Toddlers have their brains wide open for novel experiences and the skills they would need later in life. Therefore, it becomes quite easier to train them for virtually anything.
But sometimes, a toddler might not be ready for certain skills until they’re older. Potty training is one of those skills. You can’t force toddlers to learn it all by themselves. It requires adequate training and perseverance.
There are several reasons why potty training is an important skill to teach to your toddler. The first reason is that it helps them feel like adults. If you let your child use the potty when they’re old enough, they will start to understand what it means to be an adult.
Potty training is a simple process that involves training your toddler to use the bathroom or toilet for urination and defecation without needing diapers or training pants. This process usually takes place when your child is between the ages of 2-and-a-half to 4 years old at most.
However, it is important to note that this process can take longer than you expect. The first thing you need to do before starting potty training is to know the best time to start. Parents must acknowledge the need for their toddler to ditch diapers and move to the training chair and ultimately to the adult toilet.
Why Your Toddler is Not Responding to Potty Training?
If your kid is not responding to the potty training, the problem may be at your end. Parents may not be training the right way, or it could be too little for the toddler to know the process, or it could be something else that you might be aware of.
If your kid is not responding or is having difficulties getting along with the potty training process, it could be due to the following reasons:
It is Not the Time Yet!
Most kids will be ready for the big potty before they are ready for the big diaper. For example, if you start a potty training schedule at age 2, you should expect your kid to be able to use the potty by age 3-ish. Each kid has his/her customized timetable when training for potty. If they are not interested enough, it could be the age factor. They might be needing another few months before it’s time.
They Don’t See Any Advantage In It
Toddlers will have a hard time if they do not see the benefits of potty training. If they are not curious about the process, they will not want to learn it. You need to show them the benefits.
To make them interested in the potty training, reward them, buy them new toys or give them something that is related to what they will be learning. The rewards can be anything that you choose. You could even let them decide their reward. When they will come to know about the benefits on the sidelines, they will definitely build interest in it.
They Find it Hard to Understand
When potty training your toddler, you should start off with easy things first.
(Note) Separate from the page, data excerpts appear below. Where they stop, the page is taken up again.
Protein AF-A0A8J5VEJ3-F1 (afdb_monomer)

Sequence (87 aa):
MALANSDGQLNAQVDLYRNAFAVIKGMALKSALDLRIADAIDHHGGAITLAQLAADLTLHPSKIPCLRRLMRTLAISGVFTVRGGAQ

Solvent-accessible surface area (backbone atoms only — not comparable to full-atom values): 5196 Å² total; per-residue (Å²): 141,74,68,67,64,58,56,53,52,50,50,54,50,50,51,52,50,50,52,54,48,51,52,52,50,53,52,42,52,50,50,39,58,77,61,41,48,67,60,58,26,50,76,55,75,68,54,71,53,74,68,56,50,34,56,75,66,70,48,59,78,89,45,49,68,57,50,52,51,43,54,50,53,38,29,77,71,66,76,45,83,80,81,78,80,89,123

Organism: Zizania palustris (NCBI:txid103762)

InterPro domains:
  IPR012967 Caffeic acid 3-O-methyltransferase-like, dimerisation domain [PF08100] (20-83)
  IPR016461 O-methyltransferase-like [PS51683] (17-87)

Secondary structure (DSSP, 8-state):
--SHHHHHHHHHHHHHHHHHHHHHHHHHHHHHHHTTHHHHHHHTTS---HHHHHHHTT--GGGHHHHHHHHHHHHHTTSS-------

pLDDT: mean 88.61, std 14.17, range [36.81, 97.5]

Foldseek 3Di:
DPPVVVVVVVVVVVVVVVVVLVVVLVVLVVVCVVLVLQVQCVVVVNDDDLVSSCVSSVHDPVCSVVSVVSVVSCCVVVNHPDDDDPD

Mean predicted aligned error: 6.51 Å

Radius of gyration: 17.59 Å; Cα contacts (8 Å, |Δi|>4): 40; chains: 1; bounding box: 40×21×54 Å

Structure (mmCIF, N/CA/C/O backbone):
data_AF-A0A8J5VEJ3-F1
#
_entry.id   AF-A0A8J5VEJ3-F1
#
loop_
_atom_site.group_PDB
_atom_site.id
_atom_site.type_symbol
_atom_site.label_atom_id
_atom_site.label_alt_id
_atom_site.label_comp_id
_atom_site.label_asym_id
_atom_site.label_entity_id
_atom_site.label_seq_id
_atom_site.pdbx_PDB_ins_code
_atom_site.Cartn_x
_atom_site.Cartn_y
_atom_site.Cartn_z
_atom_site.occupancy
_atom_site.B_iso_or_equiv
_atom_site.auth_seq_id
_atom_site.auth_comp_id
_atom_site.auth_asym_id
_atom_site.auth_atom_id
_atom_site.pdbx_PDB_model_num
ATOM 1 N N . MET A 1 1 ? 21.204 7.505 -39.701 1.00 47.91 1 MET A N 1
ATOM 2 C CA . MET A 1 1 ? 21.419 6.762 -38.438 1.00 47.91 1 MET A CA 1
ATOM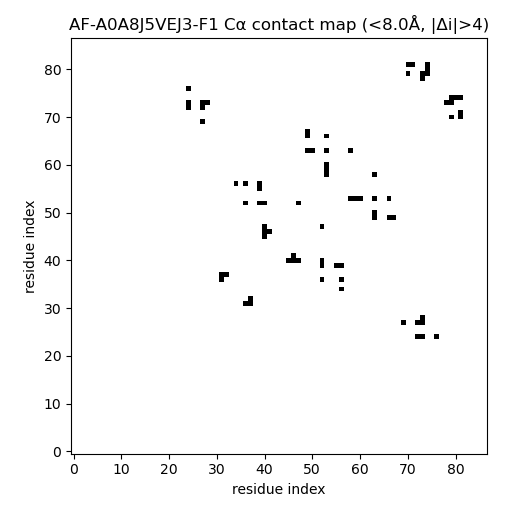 3 C C . MET A 1 1 ? 21.190 7.673 -37.218 1.00 47.91 1 MET A C 1
ATOM 5 O O . MET A 1 1 ? 22.042 7.742 -36.350 1.00 47.91 1 MET A O 1
ATOM 9 N N . ALA A 1 2 ? 20.058 8.394 -37.148 1.00 48.25 2 ALA A N 1
ATOM 10 C CA . ALA A 1 2 ? 19.778 9.364 -36.070 1.00 48.25 2 ALA A CA 1
ATOM 11 C C . ALA A 1 2 ? 18.483 9.077 -35.279 1.00 48.25 2 ALA A C 1
ATOM 13 O O . ALA A 1 2 ? 18.259 9.700 -34.252 1.00 48.25 2 ALA A O 1
ATOM 14 N N . LEU A 1 3 ? 17.660 8.110 -35.709 1.00 53.47 3 LEU A N 1
ATOM 15 C CA . LEU A 1 3 ? 16.428 7.734 -34.997 1.00 53.47 3 LEU A CA 1
ATOM 16 C C . LEU A 1 3 ? 16.672 6.670 -33.907 1.00 53.47 3 LEU A C 1
ATOM 18 O O . LEU A 1 3 ? 16.0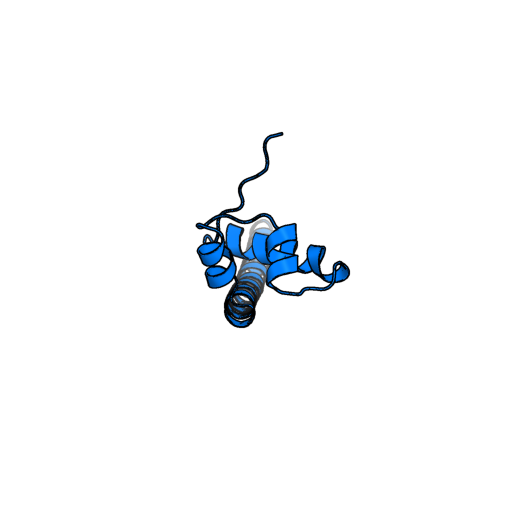09 6.676 -32.883 1.00 53.47 3 LEU A O 1
ATOM 22 N N . ALA A 1 4 ? 17.702 5.828 -34.059 1.00 54.09 4 ALA A N 1
ATOM 23 C CA . ALA A 1 4 ? 17.993 4.737 -33.118 1.00 54.09 4 ALA A CA 1
ATOM 24 C C . ALA A 1 4 ? 18.569 5.194 -31.760 1.00 54.09 4 ALA A C 1
ATOM 26 O O . ALA A 1 4 ? 18.537 4.438 -30.791 1.00 54.09 4 ALA A O 1
ATOM 27 N N . ASN A 1 5 ? 19.107 6.416 -31.671 1.00 57.00 5 ASN A N 1
ATOM 28 C CA . ASN A 1 5 ? 19.732 6.909 -30.441 1.00 57.00 5 ASN A CA 1
ATOM 29 C C . ASN A 1 5 ? 18.694 7.366 -29.399 1.00 57.00 5 ASN A C 1
ATOM 31 O O . ASN A 1 5 ? 18.919 7.205 -28.204 1.00 57.00 5 ASN A O 1
ATOM 35 N N . SER A 1 6 ? 17.544 7.889 -29.835 1.00 62.59 6 SER A N 1
ATOM 36 C CA . SER A 1 6 ? 16.474 8.338 -28.934 1.00 62.59 6 SER A CA 1
ATOM 37 C C . SER A 1 6 ? 15.682 7.164 -28.351 1.00 62.59 6 SER A C 1
ATOM 39 O O . SER A 1 6 ? 15.436 7.140 -27.147 1.00 62.59 6 SER A O 1
ATOM 41 N N . ASP A 1 7 ? 15.365 6.152 -29.166 1.00 68.00 7 ASP A N 1
ATOM 42 C CA . ASP A 1 7 ? 14.603 4.973 -28.729 1.00 68.00 7 ASP A CA 1
ATOM 43 C C . ASP A 1 7 ? 15.409 4.078 -27.774 1.00 68.00 7 ASP A C 1
ATOM 45 O O . ASP A 1 7 ? 14.879 3.570 -26.786 1.00 68.00 7 ASP A O 1
ATOM 49 N N . GLY A 1 8 ? 16.716 3.921 -28.020 1.00 72.12 8 GLY A N 1
ATOM 50 C CA . GLY A 1 8 ? 17.612 3.180 -27.127 1.00 72.12 8 GLY A CA 1
ATOM 51 C C . GLY A 1 8 ? 17.769 3.846 -25.755 1.00 72.12 8 GLY A C 1
ATOM 52 O O . GLY A 1 8 ? 17.720 3.168 -24.729 1.00 72.12 8 GLY A O 1
ATOM 53 N N . GLN A 1 9 ? 17.892 5.178 -25.722 1.00 76.00 9 GLN A N 1
ATOM 54 C CA . GLN A 1 9 ? 17.939 5.945 -24.472 1.00 76.00 9 GLN A CA 1
ATOM 55 C C . GLN A 1 9 ? 16.602 5.896 -23.720 1.00 76.00 9 GLN A C 1
ATOM 57 O O . GLN A 1 9 ? 16.598 5.728 -22.499 1.00 76.00 9 GLN A O 1
ATOM 62 N N . LEU A 1 10 ? 15.473 5.980 -24.434 1.00 83.81 10 LEU A N 1
ATOM 63 C CA . LEU A 1 10 ? 14.139 5.865 -23.843 1.00 83.81 10 LEU A CA 1
ATOM 64 C C . LEU A 1 10 ? 13.913 4.478 -23.226 1.00 83.81 10 LEU A C 1
ATOM 66 O O . LEU A 1 10 ? 13.465 4.382 -22.085 1.00 83.81 10 LEU A O 1
ATOM 70 N N . ASN A 1 11 ? 14.279 3.406 -23.933 1.00 86.56 11 ASN A N 1
ATOM 71 C CA . ASN A 1 11 ? 14.151 2.040 -23.423 1.00 86.56 11 ASN A CA 1
ATOM 72 C C . ASN A 1 11 ? 15.025 1.802 -22.186 1.00 86.56 11 ASN A C 1
ATOM 74 O O . ASN A 1 11 ? 14.541 1.260 -21.194 1.00 86.56 11 ASN A O 1
ATOM 78 N N . ALA A 1 12 ? 16.273 2.283 -22.190 1.00 90.94 12 ALA A N 1
ATOM 79 C CA . ALA A 1 12 ? 17.151 2.182 -21.026 1.00 90.94 12 ALA A CA 1
ATOM 80 C C . ALA A 1 12 ? 16.576 2.911 -19.797 1.00 90.94 12 ALA A C 1
ATOM 82 O O . ALA A 1 12 ? 16.644 2.396 -18.679 1.00 90.94 12 ALA A O 1
ATOM 83 N N . GLN A 1 13 ? 15.966 4.086 -19.989 1.00 91.81 13 GLN A N 1
ATOM 84 C CA . GLN A 1 13 ? 15.279 4.796 -18.908 1.00 91.81 13 GLN A CA 1
ATOM 85 C C . GLN A 1 13 ? 14.063 4.019 -18.403 1.00 91.81 13 GLN A C 1
ATOM 87 O O . GLN A 1 13 ? 13.886 3.876 -17.194 1.00 91.81 13 GLN A O 1
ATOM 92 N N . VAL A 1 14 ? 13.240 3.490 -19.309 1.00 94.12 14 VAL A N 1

For example, if you begin training your kid on the potty chair, you should start off with using the chair in the bedroom. It is better if your kid learns in a controlled environment. This way, he/she won’t be confused when learning how to use the potty. Create a step-wise plan and make things simpler for the children. They will learn more quickly when it isn’t complicated.
They are Afraid of Potty Seat
When sitting in the potty seat, they might fear falling into it. The fear of falling in the toilet is common in toddlers who have just started going to it. To fend off their fear of the toilet, demonstrate by sitting on the toilet in front of them. Do not start right away with the potty seat. Instead, make them sit on the potty training chair and move to the potty seat that they love to use after a few weeks.
If your kid is afraid of potty training, then you need to do the right things. You should talk to him/her about what is going on and why. Your kid will eventually feel better once he/she knows that they can control their bladder.
How to Keep your Toddler Stay Interested in Potty Training
You’re not going to find any magic potions or tricks here, but I do think that some of the things that you do will help make it easier for your toddler to stay interested.
• First of all, it’s important to be patient and consistent with your toddler when it comes to potty training. You might need to put a lot of time into this process, but if you do it right, you’ll get results.
• When you start your toddler on the potty training journey, make sure that you give them a day or two off each week. Your child might get bored if you are always on them about using the potty.
• When they first start using the potty, try to give them some encouragement. If they do it right, you can say, “Well done! You did it!” If they don’t, encourage them to do it again.
• Comfortable clothing is the key to potty training success. When buying toddler underwear and pants, make sure that they fit comfortably and are easy to get on and off. It’s important to purchase potty training underpants for toddlers that have a crotch that is big enough for their legs to fit through.
• If you know that your child has an issue with wetting the bed, then you’ll want to consider purchasing a bed pan. This will allow you to easily clean up any accidents that your child might have in the middle of the night. A cozy and waterproof bedsheet would do the trick as well for bedwetters.